Additionally, Egyptians were awed into deep silence by the wide-ranging powers of the state. The respected writer and jurist Qasem Amin (1865-1908) wrote that Egyptians feared authority more than sickness and bullets. Since the state was perceived to be so mighty, actually invincible, few individuals (or groups) risked opposing it. After all, why would one defy the security apparatus, the media, the bureaucratic machinery, when all of these institutions are strictly loyal to the state and fully capable of obliterating the identity of its opponents?
Man in Egypt is a toothless physical creature, with limited abilities and limitless constraints. Confronting the ‘metaphysical’ state reflects, at best, an act of suicide; at worst, sheer insanity. Those who provoked the state had gone “beyond the sun , and came back with wrecked bodies and impaired souls. Their wretched fates implanted passivity and compliance in the psyches of their fellow citizens. Quite naturally, de-politicization and indifference reigned.
It is against this crucial backdrop that the signs of change that have surfaced lately on Egypt s political and social landscape should be assessed. For example, a wave of labor strikes, sit-ins and demonstrations have swept Egypt in the past few months. Workers demanded better wages and improved working conditions.
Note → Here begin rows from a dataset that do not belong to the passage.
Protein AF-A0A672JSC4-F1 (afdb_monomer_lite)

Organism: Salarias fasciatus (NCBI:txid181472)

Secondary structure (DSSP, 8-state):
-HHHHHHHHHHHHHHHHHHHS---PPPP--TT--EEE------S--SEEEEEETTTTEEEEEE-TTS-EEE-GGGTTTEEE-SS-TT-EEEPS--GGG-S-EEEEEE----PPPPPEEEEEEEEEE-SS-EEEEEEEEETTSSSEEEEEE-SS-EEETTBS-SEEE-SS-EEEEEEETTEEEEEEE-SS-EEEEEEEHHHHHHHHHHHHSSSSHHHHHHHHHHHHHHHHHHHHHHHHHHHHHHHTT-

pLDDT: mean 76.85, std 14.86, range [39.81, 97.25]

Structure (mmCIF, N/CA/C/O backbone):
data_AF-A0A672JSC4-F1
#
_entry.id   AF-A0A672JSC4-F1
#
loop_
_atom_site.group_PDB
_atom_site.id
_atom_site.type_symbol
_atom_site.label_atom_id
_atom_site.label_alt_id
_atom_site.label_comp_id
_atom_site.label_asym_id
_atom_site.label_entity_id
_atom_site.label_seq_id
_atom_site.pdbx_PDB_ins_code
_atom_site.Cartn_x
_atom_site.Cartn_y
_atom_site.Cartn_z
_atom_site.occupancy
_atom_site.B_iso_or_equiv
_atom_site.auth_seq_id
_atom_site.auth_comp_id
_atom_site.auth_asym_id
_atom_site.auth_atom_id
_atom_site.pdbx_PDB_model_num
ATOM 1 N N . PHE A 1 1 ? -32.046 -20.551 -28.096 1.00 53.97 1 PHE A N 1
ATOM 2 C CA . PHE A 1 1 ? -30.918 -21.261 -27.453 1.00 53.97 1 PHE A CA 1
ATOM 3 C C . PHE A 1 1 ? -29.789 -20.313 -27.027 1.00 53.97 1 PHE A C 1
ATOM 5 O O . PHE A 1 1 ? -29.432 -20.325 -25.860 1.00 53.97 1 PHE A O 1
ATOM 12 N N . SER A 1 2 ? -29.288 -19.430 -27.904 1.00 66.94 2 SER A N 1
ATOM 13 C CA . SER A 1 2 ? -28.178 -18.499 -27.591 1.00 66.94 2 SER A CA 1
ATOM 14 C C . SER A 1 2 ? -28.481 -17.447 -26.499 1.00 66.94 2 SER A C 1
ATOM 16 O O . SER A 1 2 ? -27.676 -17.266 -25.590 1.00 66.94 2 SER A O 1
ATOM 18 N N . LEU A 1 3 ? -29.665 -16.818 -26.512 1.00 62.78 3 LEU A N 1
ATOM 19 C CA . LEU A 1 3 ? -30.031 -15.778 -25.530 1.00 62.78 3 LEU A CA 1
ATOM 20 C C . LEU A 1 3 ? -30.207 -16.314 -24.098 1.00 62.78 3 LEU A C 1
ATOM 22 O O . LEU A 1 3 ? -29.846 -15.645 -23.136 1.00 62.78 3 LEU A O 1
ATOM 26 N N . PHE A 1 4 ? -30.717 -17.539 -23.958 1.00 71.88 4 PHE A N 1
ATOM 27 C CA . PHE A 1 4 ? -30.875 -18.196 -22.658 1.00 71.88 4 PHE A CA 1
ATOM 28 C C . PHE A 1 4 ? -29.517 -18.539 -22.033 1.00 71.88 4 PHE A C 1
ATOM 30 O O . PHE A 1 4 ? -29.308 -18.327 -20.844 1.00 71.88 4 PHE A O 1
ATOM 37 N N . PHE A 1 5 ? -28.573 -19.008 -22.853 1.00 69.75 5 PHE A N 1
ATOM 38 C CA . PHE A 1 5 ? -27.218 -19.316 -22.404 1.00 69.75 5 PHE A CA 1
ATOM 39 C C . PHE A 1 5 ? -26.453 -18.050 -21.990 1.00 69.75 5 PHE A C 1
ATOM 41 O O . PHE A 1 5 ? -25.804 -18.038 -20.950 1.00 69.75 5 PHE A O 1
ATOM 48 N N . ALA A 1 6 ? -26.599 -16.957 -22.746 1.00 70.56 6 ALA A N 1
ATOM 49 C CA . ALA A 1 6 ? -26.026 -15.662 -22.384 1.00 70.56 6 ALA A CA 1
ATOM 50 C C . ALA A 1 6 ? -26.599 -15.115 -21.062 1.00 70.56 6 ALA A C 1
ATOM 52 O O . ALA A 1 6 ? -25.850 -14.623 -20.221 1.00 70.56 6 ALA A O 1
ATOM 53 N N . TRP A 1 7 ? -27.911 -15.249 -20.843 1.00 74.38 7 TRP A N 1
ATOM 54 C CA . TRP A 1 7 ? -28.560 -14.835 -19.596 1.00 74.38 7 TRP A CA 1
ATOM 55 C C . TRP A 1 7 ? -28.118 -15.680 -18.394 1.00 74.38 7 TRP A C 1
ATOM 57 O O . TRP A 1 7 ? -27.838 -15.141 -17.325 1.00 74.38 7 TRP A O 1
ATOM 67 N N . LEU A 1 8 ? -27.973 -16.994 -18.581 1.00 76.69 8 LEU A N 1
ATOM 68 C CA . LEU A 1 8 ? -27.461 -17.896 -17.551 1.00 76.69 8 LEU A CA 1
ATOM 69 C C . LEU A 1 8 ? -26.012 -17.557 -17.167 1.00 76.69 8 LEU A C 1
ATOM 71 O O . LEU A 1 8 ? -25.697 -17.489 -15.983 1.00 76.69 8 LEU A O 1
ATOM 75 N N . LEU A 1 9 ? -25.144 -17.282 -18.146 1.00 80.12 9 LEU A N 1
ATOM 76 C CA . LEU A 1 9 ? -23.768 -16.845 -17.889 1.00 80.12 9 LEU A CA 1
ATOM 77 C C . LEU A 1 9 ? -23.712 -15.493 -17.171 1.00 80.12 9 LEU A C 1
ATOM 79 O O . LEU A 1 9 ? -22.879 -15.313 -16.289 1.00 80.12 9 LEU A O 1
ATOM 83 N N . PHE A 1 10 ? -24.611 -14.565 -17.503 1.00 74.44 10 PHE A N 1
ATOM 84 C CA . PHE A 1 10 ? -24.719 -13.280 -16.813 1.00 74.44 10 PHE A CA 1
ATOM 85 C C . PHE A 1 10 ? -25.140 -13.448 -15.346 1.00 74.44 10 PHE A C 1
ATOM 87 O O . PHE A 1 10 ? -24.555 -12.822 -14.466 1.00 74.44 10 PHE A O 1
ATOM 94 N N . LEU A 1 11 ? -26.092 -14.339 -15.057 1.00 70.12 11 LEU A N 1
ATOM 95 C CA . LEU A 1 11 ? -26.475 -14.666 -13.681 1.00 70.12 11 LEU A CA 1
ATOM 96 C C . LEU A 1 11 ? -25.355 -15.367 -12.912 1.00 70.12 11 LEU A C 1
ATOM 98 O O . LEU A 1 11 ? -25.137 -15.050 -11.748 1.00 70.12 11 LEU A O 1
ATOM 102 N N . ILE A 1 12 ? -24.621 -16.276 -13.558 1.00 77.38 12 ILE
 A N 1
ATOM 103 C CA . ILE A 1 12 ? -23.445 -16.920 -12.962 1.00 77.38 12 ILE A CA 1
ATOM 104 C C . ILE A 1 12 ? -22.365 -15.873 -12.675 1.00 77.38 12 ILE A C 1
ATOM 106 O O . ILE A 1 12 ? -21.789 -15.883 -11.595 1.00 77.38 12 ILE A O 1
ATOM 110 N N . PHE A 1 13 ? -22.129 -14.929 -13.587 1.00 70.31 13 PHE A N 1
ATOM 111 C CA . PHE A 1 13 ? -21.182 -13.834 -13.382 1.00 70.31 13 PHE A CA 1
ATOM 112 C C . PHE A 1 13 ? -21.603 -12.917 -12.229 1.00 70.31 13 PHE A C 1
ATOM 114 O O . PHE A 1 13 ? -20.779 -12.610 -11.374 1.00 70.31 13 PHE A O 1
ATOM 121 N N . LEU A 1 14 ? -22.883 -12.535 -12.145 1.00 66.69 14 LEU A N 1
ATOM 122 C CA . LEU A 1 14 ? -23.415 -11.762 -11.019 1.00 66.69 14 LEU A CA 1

The wave that started quietly gained momentum last December with the rally of around 20,000 textile workers at the industrial city of Al-Mahalla protesting over the cut of their annual bonus. Five days of demonstrations forced their superiors to yield to their demands. The unexpected defeat of the state in Al-Mahalla prompted workers in other factories to follow suit, leading to a movement unseen since World War II. The daily Al-Masry Al-Youm estimated that a new labor action happened every day in the first five months of 2007.
Other sectors were not immune to that mood of rebellion. Last month, extended periods of shortage of water supply propelled villagers of Borolos (situated in the governorate of Kafr El-Sheikh) to blockade the international coastal road that stretches along the Mediterranean from Rafah in the East to Salloum in the West. The ‘uprising of the thirsty’ moved to numerous villages in Egypt’s Delta, where, for years, clean water has been a scarcity and governmental inattention is always in abundance.
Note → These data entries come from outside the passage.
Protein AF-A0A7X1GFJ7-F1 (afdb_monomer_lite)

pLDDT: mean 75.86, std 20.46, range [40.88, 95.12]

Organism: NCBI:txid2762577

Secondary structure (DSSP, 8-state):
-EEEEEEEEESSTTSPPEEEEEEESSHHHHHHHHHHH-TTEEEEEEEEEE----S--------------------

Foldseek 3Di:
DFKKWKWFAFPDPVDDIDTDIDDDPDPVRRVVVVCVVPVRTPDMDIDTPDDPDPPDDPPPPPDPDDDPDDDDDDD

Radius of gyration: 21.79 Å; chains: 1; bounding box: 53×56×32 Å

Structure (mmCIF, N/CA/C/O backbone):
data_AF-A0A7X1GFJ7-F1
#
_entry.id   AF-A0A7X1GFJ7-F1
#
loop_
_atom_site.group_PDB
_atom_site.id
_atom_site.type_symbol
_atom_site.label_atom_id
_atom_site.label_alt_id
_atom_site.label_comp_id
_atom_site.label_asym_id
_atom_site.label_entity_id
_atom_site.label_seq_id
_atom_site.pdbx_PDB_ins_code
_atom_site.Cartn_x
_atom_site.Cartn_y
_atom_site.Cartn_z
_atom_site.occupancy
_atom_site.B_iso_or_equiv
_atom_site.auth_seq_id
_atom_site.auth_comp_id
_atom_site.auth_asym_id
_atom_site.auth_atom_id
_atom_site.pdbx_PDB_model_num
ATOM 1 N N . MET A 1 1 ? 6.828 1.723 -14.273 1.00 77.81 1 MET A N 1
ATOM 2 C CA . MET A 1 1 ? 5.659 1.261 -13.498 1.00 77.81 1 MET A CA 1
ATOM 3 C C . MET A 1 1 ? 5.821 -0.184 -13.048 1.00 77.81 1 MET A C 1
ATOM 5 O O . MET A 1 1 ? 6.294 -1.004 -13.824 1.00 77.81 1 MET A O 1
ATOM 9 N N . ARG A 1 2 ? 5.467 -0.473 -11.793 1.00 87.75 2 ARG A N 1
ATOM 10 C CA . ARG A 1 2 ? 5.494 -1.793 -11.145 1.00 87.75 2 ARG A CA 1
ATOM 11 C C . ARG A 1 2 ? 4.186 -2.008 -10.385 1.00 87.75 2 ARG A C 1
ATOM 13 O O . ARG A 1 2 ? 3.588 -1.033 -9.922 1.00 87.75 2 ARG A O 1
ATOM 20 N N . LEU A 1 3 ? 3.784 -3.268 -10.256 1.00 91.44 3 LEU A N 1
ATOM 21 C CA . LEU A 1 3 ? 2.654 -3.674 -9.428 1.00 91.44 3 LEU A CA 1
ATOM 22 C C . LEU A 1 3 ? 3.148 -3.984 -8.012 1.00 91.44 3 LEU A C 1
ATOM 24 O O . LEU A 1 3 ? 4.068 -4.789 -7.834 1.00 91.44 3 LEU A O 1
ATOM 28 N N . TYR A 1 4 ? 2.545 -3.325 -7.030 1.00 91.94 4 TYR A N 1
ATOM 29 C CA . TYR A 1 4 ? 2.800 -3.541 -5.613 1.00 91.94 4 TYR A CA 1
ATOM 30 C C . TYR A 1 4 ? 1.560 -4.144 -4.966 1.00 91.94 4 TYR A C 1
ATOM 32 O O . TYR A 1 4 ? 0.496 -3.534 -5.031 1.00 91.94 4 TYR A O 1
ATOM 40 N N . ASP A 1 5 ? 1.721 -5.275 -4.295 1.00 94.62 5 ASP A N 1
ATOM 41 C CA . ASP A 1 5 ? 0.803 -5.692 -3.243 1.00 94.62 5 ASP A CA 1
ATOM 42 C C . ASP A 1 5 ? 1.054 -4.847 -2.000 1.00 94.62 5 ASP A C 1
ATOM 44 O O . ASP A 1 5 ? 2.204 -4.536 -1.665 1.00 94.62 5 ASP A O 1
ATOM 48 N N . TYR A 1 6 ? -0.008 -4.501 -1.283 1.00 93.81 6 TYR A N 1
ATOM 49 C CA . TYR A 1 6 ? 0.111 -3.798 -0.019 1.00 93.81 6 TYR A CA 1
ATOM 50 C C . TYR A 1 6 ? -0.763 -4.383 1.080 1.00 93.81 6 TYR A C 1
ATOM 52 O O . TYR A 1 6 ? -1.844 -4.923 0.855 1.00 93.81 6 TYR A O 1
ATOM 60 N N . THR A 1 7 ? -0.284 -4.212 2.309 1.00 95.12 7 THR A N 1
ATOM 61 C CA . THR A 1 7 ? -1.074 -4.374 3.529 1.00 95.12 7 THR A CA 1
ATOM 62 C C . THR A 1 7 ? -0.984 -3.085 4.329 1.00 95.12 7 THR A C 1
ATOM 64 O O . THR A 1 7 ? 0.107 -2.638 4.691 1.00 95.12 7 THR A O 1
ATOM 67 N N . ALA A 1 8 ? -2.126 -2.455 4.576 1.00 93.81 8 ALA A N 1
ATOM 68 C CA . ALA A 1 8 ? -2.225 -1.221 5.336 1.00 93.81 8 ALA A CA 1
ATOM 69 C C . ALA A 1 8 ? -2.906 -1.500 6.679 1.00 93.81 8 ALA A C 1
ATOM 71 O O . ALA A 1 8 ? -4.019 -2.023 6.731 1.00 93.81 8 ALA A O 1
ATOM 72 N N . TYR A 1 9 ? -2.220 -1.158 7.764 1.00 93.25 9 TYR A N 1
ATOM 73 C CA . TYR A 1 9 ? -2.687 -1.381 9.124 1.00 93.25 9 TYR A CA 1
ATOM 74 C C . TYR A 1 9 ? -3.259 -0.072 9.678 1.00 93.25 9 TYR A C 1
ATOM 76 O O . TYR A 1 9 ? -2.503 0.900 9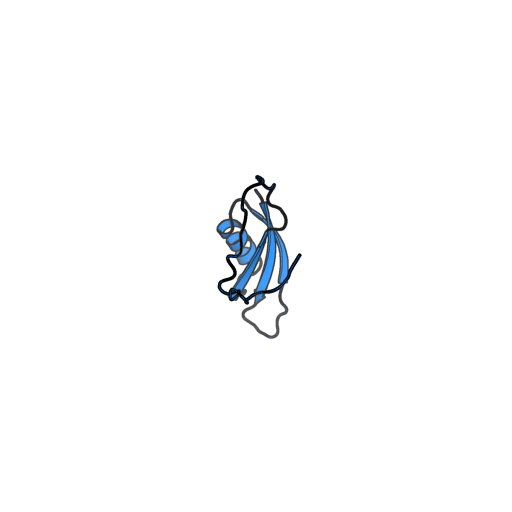.841 1.00 93.25 9 TYR A O 1
ATOM 84 N N . PRO A 1 10 ? -4.574 -0.010 9.941 1.00 90.62 10 PRO A N 1
ATOM 85 C CA . PRO A 1 10 ? -5.187 1.130 10.606 1.00 90.62 10 PRO A CA 1
ATOM 86 C C . PRO A 1 10 ? -4.586 1.322 12.000 1.00 90.62 10 PRO A C 1
ATOM 88 O O . PRO A 1 10 ? -4.179 0.370 12.660 1.00 90.62 10 PRO A O 1
ATOM 91 N N . LYS A 1 11 ? -4.533 2.577 12.450 1.00 89.31 11 LYS A N 1
ATOM 92 C CA . LYS A 1 11 ? -4.102 2.916 13.813 1.00 89.31 11 LYS A CA 1
ATOM 93 C C . LYS A 1 11 ? -5.043 2.341 14.878 1.00 89.31 11 LYS A C 1
ATOM 95 O O . LYS A 1 11 ? -4.635 2.080 16.004 1.00 89.31 11 LYS A O 1
ATOM 100 N N . ASP A 1 12 ? -6.314 2.194 14.527 1.00 88.06 12 ASP A N 1
ATOM 101 C CA . ASP A 1 12 ? -7.315 1.611 15.403 1.00 88.06 12 ASP A CA 1
ATOM 102 C C . ASP A 1 12 ? -7.264 0.081 15.325 1.00 88.06 12 ASP A C 1
ATOM 104 O O . ASP A 1 12 ? -7.526 -0.504 14.276 1.00 88.06 12 ASP A O 1
ATOM 108 N N . HIS A 1 13 ? -6.937 -0.564 16.445 1.00 76.38 13 HIS A N 1
ATOM 109 C CA . HIS A 1 13 ? -6.778 -2.018 16.523 1.00 76.38 13 HIS A CA 1
ATOM 110 C C . HIS A 1 13 ? -8.094 -2.802 16.384 1.00 76.38 13 HIS A C 1
ATOM 112 O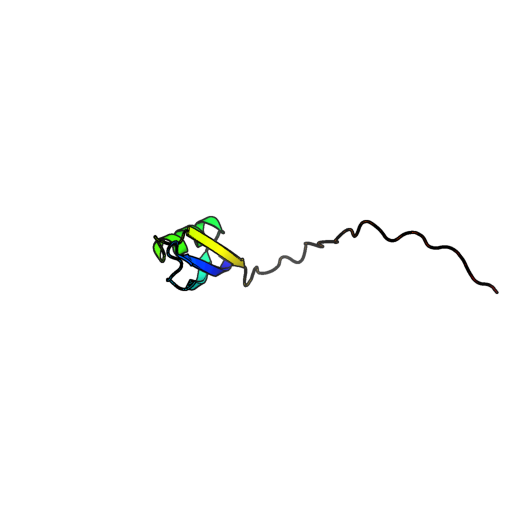 O . HIS A 1 13 ? -8.041 -4.023 16.244 1.00 76.38 13 HIS A O 1
ATOM 118 N N . ALA A 1 14 ? -9.260 -2.144 16.433 1.00 84.19 14 ALA A N 1
ATOM 119 C CA . ALA A 1 14 ? -10.537 -2.792 16.137 1.00 84.19 14 ALA A CA 1
ATOM 120 C C . ALA A 1 14 ? -10.819 -2.842 14.626 1.00 84.19 14 ALA A C 1
ATOM 122 O O . ALA A 1 14 ? -11.684 -3.599 14.184 1.00 84.19 14 ALA A O 1
ATOM 123 N N . GLN A 1 15 ? -10.083 -2.068 13.820 1.00 85.06 15 GLN A N 1
ATOM 124 C CA . GLN A 1 15 ? -10.182 -2.099 12.367 1.00 85.06 15 GLN A CA 1
ATOM 125 C C . GLN A 1 15 ? -9.242 -3.150 11.775 1.00 85.06 15 GLN A C 1
ATOM 127 O O . GLN A 1 15 ? -8.098 -3.330 12.191 1.00 85.06 15 GLN A O 1
ATOM 132 N N . HIS A 1 16 ? -9.743 -3.860 10.770 1.00 89.88 16 HIS A N 1
ATOM 133 C CA . HIS A 1 16 ? -8.995 -4.917 10.107 1.00 89.88 16 HIS A CA 1
ATOM 134 C C . HIS A 1 16 ? -7.947 -4.327 9.157 1.00 89.88 16 HIS A C 1
ATOM 136 O O . HIS A 1 16 ? -8.119 -3.234 8.614 1.00 89.88 16 HIS A O 1
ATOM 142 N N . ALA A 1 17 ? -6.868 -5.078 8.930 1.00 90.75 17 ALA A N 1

Something in Egypt is changing, albeit slowly. The long-standing asymmetry of power between the state and its feeble subjects has changed, at least psychologically. Many Egyptians are coming to the realization that the state is not that omnipotent entity they traditionally thought it is, and that it could be challenged. In fact, some are even promising its vulnerability and anticipating its demise. The state has undeniably lost much of the aura of respect and sacredness it has always surrounded itself with. The iron fist of security agencies has proved to be futile on more than one occasion, and further capitalization of that obsolete weapon is bound to backfire. The supremacy of the state media is waning too, thanks to the proliferation of the internet and satellite channels.
In short, the metaphysical stature of the Egyptian state is slowly fading away, something that Mubarak and his henchmen are probably losing sleep over, for, in many ways, it is reminiscent of the frantic days preceding Sadat s assassination. Nael M. Shamais a PhD candidate, School of International Relations, University of St. Andrews, UK. The commentary is published by DAILY NEWS EGYPT with his permission.